* [Your objective]:
Pictures aside, return every line below exactly as written.

***** Source records *****

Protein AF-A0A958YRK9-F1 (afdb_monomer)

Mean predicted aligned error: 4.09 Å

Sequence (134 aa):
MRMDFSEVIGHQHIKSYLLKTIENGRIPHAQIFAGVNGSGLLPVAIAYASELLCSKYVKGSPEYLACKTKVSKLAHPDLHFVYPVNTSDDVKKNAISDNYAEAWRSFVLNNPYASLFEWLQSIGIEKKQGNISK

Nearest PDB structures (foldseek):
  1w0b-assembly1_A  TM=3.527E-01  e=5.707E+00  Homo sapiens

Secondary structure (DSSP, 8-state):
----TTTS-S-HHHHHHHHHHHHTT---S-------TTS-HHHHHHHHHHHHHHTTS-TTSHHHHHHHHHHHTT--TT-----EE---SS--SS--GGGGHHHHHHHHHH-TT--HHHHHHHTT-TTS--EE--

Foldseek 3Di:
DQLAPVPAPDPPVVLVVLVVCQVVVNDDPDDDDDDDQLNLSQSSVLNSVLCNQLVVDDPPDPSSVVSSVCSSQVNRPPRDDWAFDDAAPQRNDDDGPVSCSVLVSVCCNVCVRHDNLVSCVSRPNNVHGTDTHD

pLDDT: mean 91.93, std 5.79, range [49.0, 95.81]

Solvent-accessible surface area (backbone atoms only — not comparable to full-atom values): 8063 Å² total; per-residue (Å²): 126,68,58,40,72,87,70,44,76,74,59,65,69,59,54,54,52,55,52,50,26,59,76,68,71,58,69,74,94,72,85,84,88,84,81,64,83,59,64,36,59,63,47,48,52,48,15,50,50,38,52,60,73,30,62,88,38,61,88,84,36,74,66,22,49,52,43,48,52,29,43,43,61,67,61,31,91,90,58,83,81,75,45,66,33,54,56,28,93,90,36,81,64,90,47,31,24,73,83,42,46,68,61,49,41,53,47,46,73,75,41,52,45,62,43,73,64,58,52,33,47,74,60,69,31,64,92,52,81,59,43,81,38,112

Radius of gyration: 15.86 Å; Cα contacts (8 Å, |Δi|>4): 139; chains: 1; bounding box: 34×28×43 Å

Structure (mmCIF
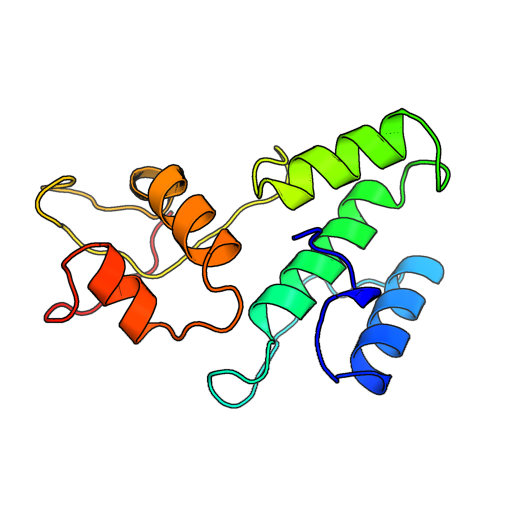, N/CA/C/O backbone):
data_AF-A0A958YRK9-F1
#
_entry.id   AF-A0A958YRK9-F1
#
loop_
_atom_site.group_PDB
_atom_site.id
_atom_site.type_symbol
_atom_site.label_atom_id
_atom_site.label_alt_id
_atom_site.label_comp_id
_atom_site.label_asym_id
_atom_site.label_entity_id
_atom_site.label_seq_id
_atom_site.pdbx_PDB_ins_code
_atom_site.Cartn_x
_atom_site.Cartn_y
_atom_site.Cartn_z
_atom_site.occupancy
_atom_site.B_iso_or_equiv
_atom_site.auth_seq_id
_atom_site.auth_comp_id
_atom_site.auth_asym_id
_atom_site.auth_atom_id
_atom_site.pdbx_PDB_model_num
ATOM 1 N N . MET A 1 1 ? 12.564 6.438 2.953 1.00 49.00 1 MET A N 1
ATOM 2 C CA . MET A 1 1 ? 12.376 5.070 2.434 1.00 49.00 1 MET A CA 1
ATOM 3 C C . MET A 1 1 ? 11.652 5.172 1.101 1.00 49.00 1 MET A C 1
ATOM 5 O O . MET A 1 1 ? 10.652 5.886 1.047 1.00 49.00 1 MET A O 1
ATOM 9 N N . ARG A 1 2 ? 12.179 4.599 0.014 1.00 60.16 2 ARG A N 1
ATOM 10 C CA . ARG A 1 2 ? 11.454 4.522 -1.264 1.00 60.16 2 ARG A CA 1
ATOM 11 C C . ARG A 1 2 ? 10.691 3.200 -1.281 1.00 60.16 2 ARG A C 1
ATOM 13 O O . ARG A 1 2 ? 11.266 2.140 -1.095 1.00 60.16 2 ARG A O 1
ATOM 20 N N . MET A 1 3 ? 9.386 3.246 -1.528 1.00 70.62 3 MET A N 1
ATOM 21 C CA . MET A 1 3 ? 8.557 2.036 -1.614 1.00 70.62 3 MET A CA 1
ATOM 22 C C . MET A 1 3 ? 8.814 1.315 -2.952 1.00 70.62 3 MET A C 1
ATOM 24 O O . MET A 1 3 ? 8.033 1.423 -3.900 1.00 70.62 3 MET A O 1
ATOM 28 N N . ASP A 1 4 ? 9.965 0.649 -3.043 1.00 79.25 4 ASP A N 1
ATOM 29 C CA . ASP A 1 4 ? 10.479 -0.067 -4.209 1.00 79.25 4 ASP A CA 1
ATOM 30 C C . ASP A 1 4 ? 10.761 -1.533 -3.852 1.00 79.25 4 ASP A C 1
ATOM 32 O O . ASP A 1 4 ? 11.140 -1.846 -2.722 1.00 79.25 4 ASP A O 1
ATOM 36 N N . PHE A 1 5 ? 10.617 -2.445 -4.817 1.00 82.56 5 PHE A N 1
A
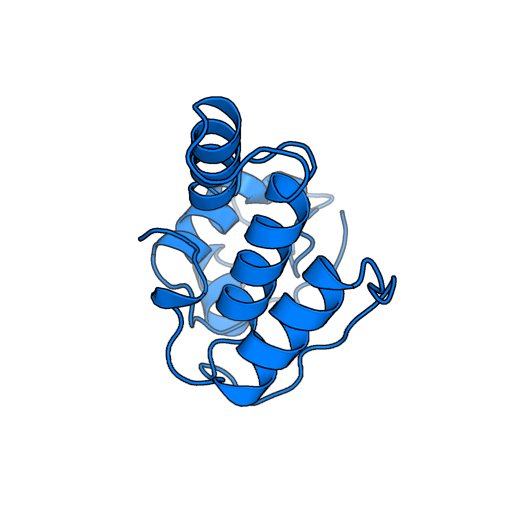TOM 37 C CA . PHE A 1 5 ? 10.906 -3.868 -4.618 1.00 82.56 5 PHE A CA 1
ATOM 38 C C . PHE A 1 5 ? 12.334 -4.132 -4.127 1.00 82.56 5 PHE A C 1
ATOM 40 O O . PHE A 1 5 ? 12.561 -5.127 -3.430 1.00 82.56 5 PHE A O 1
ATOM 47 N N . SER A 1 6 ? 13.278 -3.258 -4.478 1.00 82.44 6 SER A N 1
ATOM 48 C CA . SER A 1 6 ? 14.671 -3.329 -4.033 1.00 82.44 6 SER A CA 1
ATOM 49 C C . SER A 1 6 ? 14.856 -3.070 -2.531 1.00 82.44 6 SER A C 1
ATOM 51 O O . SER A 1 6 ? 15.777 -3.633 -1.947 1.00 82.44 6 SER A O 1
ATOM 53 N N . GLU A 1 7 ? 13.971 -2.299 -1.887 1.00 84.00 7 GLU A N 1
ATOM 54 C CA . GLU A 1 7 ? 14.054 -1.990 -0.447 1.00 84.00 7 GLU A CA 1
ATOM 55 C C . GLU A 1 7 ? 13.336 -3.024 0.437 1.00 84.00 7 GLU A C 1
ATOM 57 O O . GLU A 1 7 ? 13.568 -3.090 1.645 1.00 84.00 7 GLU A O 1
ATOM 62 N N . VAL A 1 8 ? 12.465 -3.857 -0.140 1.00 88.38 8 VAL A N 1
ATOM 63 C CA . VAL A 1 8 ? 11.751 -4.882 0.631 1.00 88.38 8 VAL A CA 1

*****

* [Written reply]:
Protein AF-A0A958YRK9-F1 (afdb_monomer)

Mean predicted aligned error: 4.09 Å

Sequence (134 aa):
MRMDFSEVIGHQHIKSYLLKTIENGRIPHAQIFAGVNGSGLLPVAIAYASELLCSKYVKGSPEYLACKTKVSKLAHPDLHFVYPVNTSDDVKKNAISDNYAEAWRSFVLNNPYASLFEWLQSIGIEKKQGNISK

Nearest PDB structures (foldseek):
  1w0b-assembly1_A  TM=3.527E-01  e=5.707E+00  Homo sapiens

Secondary structure (DSSP, 8-state):
----TTTS-S-HHHHHHHHHHHHTT---S-------TTS-HHHHHHHHHHHHHHTTS-TTSHHHHHHHHHHHTT--TT-----EE---SS--SS--GGGGHHHHHHHHHH-TT--HHHHHHHTT-TTS--EE--

Foldseek 3Di:
DQLAPVPAPDPPVVLVVLVVCQVVVNDDPDDDDDDDQLNLSQSSVLNSVLCNQLVVDDPPDPSSVVSSVCSSQVNRPPRDDWAFDDAAPQRNDDDGPVSCSVLVSVCCNVCVRHDNLVSCVSRPNNVHGTDTHD

pLDDT: mean 91.93, std 5.79, range [49.0, 95.81]

Solvent-accessible surface area (backbone atoms only — not comparable to full-atom values): 8063 Å² total; per-residue (Å²): 126,68,58,40,72,87,70,44,76,74,59,65,69,59,54,54,52,55,52,50,26,59,76,68,71,58,69,74,94,72,85,84,88,84,81,64,83,59,64,36,59,63,47,48,52,48,15,50,50,38,52,60,73,30,62,88,38,61,88,84,36,74,66,22,49,52,43,48,52,29,43,43,61,67,61,31,91,90,58,83,81,75,45,66,33,54,56,28,93,90,36,81,64,90,47,31,24,73,83,42,46,68,61,49,41,53,47,46,73,75,41,52,45,62,43,73,64,58,52,33,47,74,60,69,31,64,92,52,81,59,43,81,38,112

Radius of gyration: 15.86 Å; Cα contacts (8 Å, |Δi|>4): 139; chains: 1; bounding box: 34×28×43 Å

Structure (mmCIF
, N/CA/C/O backbone):
data_AF-A0A958YRK9-F1
#
_entry.id   AF-A0A958YRK9-F1
#
loop_
_atom_site.group_PDB
_atom_site.id
_atom_site.type_symbol
_atom_site.label_atom_id
_atom_site.label_alt_id
_atom_site.label_comp_id
_atom_site.label_asym_id
_atom_site.label_entity_id
_atom_site.label_seq_id
_atom_site.pdbx_PDB_ins_code
_atom_site.Cartn_x
_atom_site.Cartn_y
_atom_site.Cartn_z
_atom_site.occupancy
_atom_site.B_iso_or_equiv
_atom_site.auth_seq_id
_atom_site.auth_comp_id
_atom_site.auth_asym_id
_atom_site.auth_atom_id
_atom_site.pdbx_PDB_model_num
ATOM 1 N N . MET A 1 1 ? 12.564 6.438 2.953 1.00 49.00 1 MET A N 1
ATOM 2 C CA . MET A 1 1 ? 12.376 5.070 2.434 1.00 49.00 1 MET A CA 1
ATOM 3 C C . MET A 1 1 ? 11.652 5.172 1.101 1.00 49.00 1 MET A C 1
ATOM 5 O O . MET A 1 1 ? 10.652 5.886 1.047 1.00 49.00 1 MET A O 1
ATOM 9 N N . ARG A 1 2 ? 12.179 4.599 0.014 1.00 60.16 2 ARG A N 1
ATOM 10 C CA . ARG A 1 2 ? 11.454 4.522 -1.264 1.00 60.16 2 ARG A CA 1
ATOM 11 C C . ARG A 1 2 ? 10.691 3.200 -1.281 1.00 60.16 2 ARG A C 1
ATOM 13 O O . ARG A 1 2 ? 11.266 2.140 -1.095 1.00 60.16 2 ARG A O 1
ATOM 20 N N . MET A 1 3 ? 9.386 3.246 -1.528 1.00 70.62 3 MET A N 1
ATOM 21 C CA . MET A 1 3 ? 8.557 2.036 -1.614 1.00 70.62 3 MET A CA 1
ATOM 22 C C . MET A 1 3 ? 8.814 1.315 -2.952 1.00 70.62 3 MET A C 1
ATOM 24 O O . MET A 1 3 ? 8.033 1.423 -3.900 1.00 70.62 3 MET A O 1
ATOM 28 N N . ASP A 1 4 ? 9.965 0.649 -3.043 1.00 79.25 4 ASP A N 1
ATOM 29 C CA . ASP A 1 4 ? 10.479 -0.067 -4.209 1.00 79.25 4 ASP A CA 1
ATOM 30 C C . ASP A 1 4 ? 10.761 -1.533 -3.852 1.00 79.25 4 ASP A C 1
ATOM 32 O O . ASP A 1 4 ? 11.140 -1.846 -2.722 1.00 79.25 4 ASP A O 1
ATOM 36 N N . PHE A 1 5 ? 10.617 -2.445 -4.817 1.00 82.56 5 PHE A N 1
A
TOM 37 C CA . PHE A 1 5 ? 10.906 -3.868 -4.618 1.00 82.56 5 PHE A CA 1
ATOM 38 C C . PHE A 1 5 ? 12.334 -4.132 -4.127 1.00 82.56 5 PHE A C 1
ATOM 40 O O . PHE A 1 5 ? 12.561 -5.127 -3.430 1.00 82.56 5 PHE A O 1
ATOM 47 N N . SER A 1 6 ? 13.278 -3.258 -4.478 1.00 82.44 6 SER A N 1
ATOM 48 C CA . SER A 1 6 ? 14.671 -3.329 -4.033 1.00 82.44 6 SER A CA 1
ATOM 49 C C . SER A 1 6 ? 14.856 -3.070 -2.531 1.00 82.44 6 SER A C 1
ATOM 51 O O . SER A 1 6 ? 15.777 -3.633 -1.947 1.00 82.44 6 SER A O 1
ATOM 53 N N . GLU A 1 7 ? 13.971 -2.299 -1.887 1.00 84.00 7 GLU A N 1
ATOM 54 C CA . GLU A 1 7 ? 14.054 -1.990 -0.447 1.00 84.00 7 GLU A CA 1
ATOM 55 C C . GLU A 1 7 ? 13.336 -3.024 0.437 1.00 84.00 7 GLU A C 1
ATOM 57 O O . GLU A 1 7 ? 13.568 -3.090 1.645 1.00 84.00 7 GLU A O 1
ATOM 62 N N . VAL A 1 8 ? 12.465 -3.857 -0.140 1.00 88.38 8 VAL A N 1
ATOM 63 C CA . VAL A 1 8 ? 11.751 -4.882 0.631 1.00 88.38 8 VAL A CA 1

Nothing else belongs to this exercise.